#### [Assignment]
Some entries follow. Reproduce exactly the lines starting at the one with "ATOM 10 C CA" and stopping after the one with "ATOM 64 C C".

── Listed entries ──

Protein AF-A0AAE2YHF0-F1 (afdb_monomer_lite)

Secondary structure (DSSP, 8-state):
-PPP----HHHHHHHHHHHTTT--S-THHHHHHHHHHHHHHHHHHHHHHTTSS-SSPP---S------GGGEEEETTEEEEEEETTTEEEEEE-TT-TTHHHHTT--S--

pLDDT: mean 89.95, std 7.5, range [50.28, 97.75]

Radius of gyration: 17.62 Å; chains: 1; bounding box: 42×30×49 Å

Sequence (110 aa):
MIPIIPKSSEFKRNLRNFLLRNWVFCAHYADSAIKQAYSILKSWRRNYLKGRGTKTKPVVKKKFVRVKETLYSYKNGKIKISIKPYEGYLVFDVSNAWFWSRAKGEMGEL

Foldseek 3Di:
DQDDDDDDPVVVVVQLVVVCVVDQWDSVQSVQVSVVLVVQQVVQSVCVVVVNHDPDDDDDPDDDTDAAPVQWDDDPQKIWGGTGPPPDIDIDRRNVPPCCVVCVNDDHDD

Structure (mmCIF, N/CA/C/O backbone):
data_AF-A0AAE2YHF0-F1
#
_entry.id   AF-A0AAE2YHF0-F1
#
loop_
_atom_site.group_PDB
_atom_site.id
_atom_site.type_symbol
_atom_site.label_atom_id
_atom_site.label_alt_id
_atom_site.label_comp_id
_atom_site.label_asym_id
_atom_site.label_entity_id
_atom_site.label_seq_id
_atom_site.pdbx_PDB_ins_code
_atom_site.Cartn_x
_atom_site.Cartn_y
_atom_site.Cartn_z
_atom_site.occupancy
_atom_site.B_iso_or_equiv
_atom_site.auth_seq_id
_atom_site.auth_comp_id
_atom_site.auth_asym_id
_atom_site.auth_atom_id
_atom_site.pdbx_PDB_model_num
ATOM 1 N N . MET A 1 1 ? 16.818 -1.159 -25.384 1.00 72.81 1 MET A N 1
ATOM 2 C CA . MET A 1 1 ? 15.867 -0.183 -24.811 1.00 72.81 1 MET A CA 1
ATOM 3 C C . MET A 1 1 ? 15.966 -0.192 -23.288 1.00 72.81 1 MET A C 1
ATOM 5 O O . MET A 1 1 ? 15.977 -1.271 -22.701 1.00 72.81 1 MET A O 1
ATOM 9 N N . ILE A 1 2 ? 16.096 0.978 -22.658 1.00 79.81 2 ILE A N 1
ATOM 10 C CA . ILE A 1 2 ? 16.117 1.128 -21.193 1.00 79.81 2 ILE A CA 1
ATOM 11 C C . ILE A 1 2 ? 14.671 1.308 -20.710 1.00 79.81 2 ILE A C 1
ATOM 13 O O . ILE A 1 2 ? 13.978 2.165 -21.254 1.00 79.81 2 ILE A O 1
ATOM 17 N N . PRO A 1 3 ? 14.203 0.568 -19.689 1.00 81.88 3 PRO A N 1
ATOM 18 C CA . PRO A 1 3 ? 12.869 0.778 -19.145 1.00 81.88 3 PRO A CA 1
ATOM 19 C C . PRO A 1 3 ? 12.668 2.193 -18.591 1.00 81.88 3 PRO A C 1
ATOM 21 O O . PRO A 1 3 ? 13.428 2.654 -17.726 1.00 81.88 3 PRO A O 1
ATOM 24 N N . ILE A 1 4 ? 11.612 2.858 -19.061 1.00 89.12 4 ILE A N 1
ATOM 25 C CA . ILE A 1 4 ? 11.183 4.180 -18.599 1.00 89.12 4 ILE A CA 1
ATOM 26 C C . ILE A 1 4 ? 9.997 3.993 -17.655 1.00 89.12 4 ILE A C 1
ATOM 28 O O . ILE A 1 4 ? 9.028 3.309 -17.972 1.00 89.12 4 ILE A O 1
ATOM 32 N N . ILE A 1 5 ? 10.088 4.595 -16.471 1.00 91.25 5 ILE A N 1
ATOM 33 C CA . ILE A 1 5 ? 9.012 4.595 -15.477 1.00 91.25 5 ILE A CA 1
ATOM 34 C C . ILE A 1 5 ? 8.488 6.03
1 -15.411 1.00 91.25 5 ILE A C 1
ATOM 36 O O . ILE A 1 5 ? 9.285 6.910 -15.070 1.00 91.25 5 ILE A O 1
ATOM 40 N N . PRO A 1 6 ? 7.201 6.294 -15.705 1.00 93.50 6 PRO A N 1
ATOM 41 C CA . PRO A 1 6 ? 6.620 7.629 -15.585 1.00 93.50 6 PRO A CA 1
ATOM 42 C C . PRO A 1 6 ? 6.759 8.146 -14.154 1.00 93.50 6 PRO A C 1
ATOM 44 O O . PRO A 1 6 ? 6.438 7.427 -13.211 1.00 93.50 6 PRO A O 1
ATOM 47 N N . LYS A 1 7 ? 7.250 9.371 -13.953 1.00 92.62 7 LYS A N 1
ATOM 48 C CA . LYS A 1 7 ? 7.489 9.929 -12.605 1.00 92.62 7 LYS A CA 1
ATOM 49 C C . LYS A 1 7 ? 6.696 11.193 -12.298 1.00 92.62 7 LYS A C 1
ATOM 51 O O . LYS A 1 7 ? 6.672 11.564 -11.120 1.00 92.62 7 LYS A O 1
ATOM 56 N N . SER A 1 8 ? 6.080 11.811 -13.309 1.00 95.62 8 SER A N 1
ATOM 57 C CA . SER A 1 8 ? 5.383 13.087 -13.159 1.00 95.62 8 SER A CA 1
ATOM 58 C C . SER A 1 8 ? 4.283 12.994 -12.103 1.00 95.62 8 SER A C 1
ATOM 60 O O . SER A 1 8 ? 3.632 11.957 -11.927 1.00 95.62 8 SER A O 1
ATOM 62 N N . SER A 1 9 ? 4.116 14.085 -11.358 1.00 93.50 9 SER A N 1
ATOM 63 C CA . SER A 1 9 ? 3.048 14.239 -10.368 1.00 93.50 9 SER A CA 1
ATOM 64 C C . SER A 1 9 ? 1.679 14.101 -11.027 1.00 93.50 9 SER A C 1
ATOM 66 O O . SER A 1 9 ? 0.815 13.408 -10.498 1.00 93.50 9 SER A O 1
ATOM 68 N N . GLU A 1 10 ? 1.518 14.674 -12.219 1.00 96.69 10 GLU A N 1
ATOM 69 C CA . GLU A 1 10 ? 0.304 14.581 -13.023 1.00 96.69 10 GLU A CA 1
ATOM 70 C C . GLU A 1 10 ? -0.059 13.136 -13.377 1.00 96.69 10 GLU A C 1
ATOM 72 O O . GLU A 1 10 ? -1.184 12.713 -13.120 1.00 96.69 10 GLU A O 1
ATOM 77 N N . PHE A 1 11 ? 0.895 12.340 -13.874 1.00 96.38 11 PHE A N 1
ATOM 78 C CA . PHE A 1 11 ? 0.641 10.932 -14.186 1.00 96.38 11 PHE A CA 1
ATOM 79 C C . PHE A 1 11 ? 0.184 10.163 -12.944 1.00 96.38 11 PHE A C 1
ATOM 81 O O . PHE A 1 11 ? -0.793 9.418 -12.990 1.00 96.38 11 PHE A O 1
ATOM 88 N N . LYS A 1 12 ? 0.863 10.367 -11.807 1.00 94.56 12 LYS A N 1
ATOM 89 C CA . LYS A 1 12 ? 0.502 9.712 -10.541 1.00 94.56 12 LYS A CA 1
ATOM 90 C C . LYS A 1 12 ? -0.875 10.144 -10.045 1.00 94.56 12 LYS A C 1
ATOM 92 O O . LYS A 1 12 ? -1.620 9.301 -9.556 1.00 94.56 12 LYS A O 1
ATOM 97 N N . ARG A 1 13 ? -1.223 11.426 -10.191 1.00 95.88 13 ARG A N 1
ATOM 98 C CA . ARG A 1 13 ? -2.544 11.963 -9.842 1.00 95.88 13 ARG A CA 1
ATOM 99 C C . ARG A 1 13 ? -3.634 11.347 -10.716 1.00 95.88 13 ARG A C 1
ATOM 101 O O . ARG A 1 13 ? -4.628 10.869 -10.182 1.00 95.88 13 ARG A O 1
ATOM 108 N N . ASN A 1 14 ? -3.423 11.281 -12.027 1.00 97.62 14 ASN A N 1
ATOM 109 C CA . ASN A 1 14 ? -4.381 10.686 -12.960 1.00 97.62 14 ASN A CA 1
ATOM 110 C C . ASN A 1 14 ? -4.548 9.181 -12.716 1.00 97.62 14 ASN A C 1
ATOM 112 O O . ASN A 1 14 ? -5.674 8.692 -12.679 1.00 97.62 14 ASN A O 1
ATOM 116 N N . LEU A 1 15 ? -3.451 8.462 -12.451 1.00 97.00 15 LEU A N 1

───
── Listed entries ──

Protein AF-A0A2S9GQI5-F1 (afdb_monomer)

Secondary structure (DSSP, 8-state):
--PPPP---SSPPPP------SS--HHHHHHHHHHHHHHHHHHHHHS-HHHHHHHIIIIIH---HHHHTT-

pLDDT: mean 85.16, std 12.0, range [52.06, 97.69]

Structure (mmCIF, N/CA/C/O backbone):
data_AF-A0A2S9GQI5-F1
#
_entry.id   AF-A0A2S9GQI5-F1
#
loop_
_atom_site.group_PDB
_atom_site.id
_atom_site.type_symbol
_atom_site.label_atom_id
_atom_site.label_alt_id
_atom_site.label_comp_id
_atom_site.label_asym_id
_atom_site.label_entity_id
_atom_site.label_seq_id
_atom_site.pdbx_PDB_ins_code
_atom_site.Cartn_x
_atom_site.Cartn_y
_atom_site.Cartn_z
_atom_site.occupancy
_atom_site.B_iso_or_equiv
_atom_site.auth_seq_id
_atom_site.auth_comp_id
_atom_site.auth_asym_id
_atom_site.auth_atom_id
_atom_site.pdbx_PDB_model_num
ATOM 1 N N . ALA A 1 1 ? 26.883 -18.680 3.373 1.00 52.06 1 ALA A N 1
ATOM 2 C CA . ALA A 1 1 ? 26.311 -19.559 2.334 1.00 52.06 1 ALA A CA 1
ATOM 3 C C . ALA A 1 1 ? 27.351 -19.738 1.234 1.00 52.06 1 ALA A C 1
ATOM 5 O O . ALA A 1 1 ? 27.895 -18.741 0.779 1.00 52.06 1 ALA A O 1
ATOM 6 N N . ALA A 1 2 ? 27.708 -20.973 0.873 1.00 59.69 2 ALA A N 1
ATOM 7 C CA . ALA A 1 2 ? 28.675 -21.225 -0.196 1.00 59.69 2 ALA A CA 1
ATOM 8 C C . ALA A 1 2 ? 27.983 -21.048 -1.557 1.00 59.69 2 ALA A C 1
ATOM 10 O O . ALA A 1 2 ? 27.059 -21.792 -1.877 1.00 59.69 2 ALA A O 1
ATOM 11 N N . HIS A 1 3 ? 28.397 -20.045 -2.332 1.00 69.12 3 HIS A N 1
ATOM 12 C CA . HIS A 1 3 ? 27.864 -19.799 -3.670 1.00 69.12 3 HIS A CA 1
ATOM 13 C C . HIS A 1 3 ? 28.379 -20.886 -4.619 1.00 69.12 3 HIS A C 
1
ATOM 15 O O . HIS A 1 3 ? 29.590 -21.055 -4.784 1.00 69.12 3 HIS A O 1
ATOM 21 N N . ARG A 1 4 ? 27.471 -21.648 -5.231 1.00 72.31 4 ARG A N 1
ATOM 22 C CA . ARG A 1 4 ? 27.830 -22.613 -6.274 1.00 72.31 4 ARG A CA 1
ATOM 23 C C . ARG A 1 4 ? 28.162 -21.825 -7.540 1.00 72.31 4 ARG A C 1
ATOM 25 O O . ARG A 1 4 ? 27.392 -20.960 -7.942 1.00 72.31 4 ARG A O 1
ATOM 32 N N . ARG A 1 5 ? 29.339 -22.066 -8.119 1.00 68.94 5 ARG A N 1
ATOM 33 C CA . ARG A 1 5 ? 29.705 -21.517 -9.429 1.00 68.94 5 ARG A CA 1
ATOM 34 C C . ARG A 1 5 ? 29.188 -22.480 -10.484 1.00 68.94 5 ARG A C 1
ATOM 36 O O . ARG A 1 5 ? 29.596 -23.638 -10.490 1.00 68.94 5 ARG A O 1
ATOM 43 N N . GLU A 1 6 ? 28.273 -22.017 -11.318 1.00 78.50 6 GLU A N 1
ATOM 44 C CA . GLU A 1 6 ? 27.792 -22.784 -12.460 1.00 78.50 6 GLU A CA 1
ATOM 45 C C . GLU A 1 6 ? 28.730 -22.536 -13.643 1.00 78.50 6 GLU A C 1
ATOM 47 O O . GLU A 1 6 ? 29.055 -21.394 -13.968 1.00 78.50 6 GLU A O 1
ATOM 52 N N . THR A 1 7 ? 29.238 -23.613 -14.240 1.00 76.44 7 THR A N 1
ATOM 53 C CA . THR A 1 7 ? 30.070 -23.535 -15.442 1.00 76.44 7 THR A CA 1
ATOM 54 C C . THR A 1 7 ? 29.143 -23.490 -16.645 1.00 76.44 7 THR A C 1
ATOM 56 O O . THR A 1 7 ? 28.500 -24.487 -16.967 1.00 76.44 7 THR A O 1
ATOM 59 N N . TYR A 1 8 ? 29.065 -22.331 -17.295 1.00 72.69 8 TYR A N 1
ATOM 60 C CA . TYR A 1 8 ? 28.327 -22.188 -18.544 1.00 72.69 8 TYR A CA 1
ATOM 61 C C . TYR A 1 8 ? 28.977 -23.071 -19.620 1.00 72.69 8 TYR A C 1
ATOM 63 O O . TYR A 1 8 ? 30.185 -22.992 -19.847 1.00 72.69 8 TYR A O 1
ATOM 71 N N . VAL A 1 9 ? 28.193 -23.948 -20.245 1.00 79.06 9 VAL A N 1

───

#### [Written response]
ATOM 10 C CA . ILE A 1 2 ? 16.117 1.128 -21.193 1.00 79.81 2 ILE A CA 1
ATOM 11 C C . ILE A 1 2 ? 14.671 1.308 -20.710 1.00 79.81 2 ILE A C 1
ATOM 13 O O . ILE A 1 2 ? 13.978 2.165 -21.254 1.00 79.81 2 ILE A O 1
ATOM 17 N N . PRO A 1 3 ? 14.203 0.568 -19.689 1.00 81.88 3 PRO A N 1
ATOM 18 C CA . PRO A 1 3 ? 12.869 0.778 -19.145 1.00 81.88 3 PRO A CA 1
ATOM 19 C C . PRO A 1 3 ? 12.668 2.193 -18.591 1.00 81.88 3 PRO A C 1
ATOM 21 O O . PRO A 1 3 ? 13.428 2.654 -17.726 1.00 81.88 3 PRO A O 1
ATOM 24 N N . ILE A 1 4 ? 11.612 2.858 -19.061 1.00 89.12 4 ILE A N 1
ATOM 25 C CA . ILE A 1 4 ? 11.183 4.180 -18.599 1.00 89.12 4 ILE A CA 1
ATOM 26 C C . ILE A 1 4 ? 9.997 3.993 -17.655 1.00 89.12 4 ILE A C 1
ATOM 28 O O . ILE A 1 4 ? 9.028 3.309 -17.972 1.00 89.12 4 ILE A O 1
ATOM 32 N N . ILE A 1 5 ? 10.088 4.595 -16.471 1.00 91.25 5 ILE A N 1
ATOM 33 C CA . ILE A 1 5 ? 9.012 4.595 -15.477 1.00 91.25 5 ILE A CA 1
ATOM 34 C C . ILE A 1 5 ? 8.488 6.03
1 -15.411 1.00 91.25 5 ILE A C 1
ATOM 36 O O . ILE A 1 5 ? 9.285 6.910 -15.070 1.00 91.25 5 ILE A O 1
ATOM 40 N N . PRO A 1 6 ? 7.201 6.294 -15.705 1.00 93.50 6 PRO A N 1
ATOM 41 C CA . PRO A 1 6 ? 6.620 7.629 -15.585 1.00 93.50 6 PRO A CA 1
ATOM 42 C C . PRO A 1 6 ? 6.759 8.146 -14.154 1.00 93.50 6 PRO A C 1
ATOM 44 O O . PRO A 1 6 ? 6.438 7.427 -13.211 1.00 93.50 6 PRO A O 1
ATOM 47 N N . LYS A 1 7 ? 7.250 9.371 -13.953 1.00 92.62 7 LYS A N 1
ATOM 48 C CA . LYS A 1 7 ? 7.489 9.929 -12.605 1.00 92.62 7 LYS A CA 1
ATOM 49 C C . LYS A 1 7 ? 6.696 11.193 -12.298 1.00 92.62 7 LYS A C 1
ATOM 51 O O . LYS A 1 7 ? 6.672 11.564 -11.120 1.00 92.62 7 LYS A O 1
ATOM 56 N N . SER A 1 8 ? 6.080 11.811 -13.309 1.00 95.62 8 SER A N 1
ATOM 57 C CA . SER A 1 8 ? 5.383 13.087 -13.159 1.00 95.62 8 SER A CA 1
ATOM 58 C C . SER A 1 8 ? 4.283 12.994 -12.103 1.00 95.62 8 SER A C 1
ATOM 60 O O . SER A 1 8 ? 3.632 11.957 -11.927 1.00 95.62 8 SER A O 1
ATOM 62 N N . SER A 1 9 ? 4.116 14.085 -11.358 1.00 93.50 9 SER A N 1
ATOM 63 C CA . SER A 1 9 ? 3.048 14.239 -10.368 1.00 93.50 9 SER A CA 1
ATOM 64 C C . SER A 1 9 ? 1.679 14.101 -11.027 1.00 93.50 9 SER A C 1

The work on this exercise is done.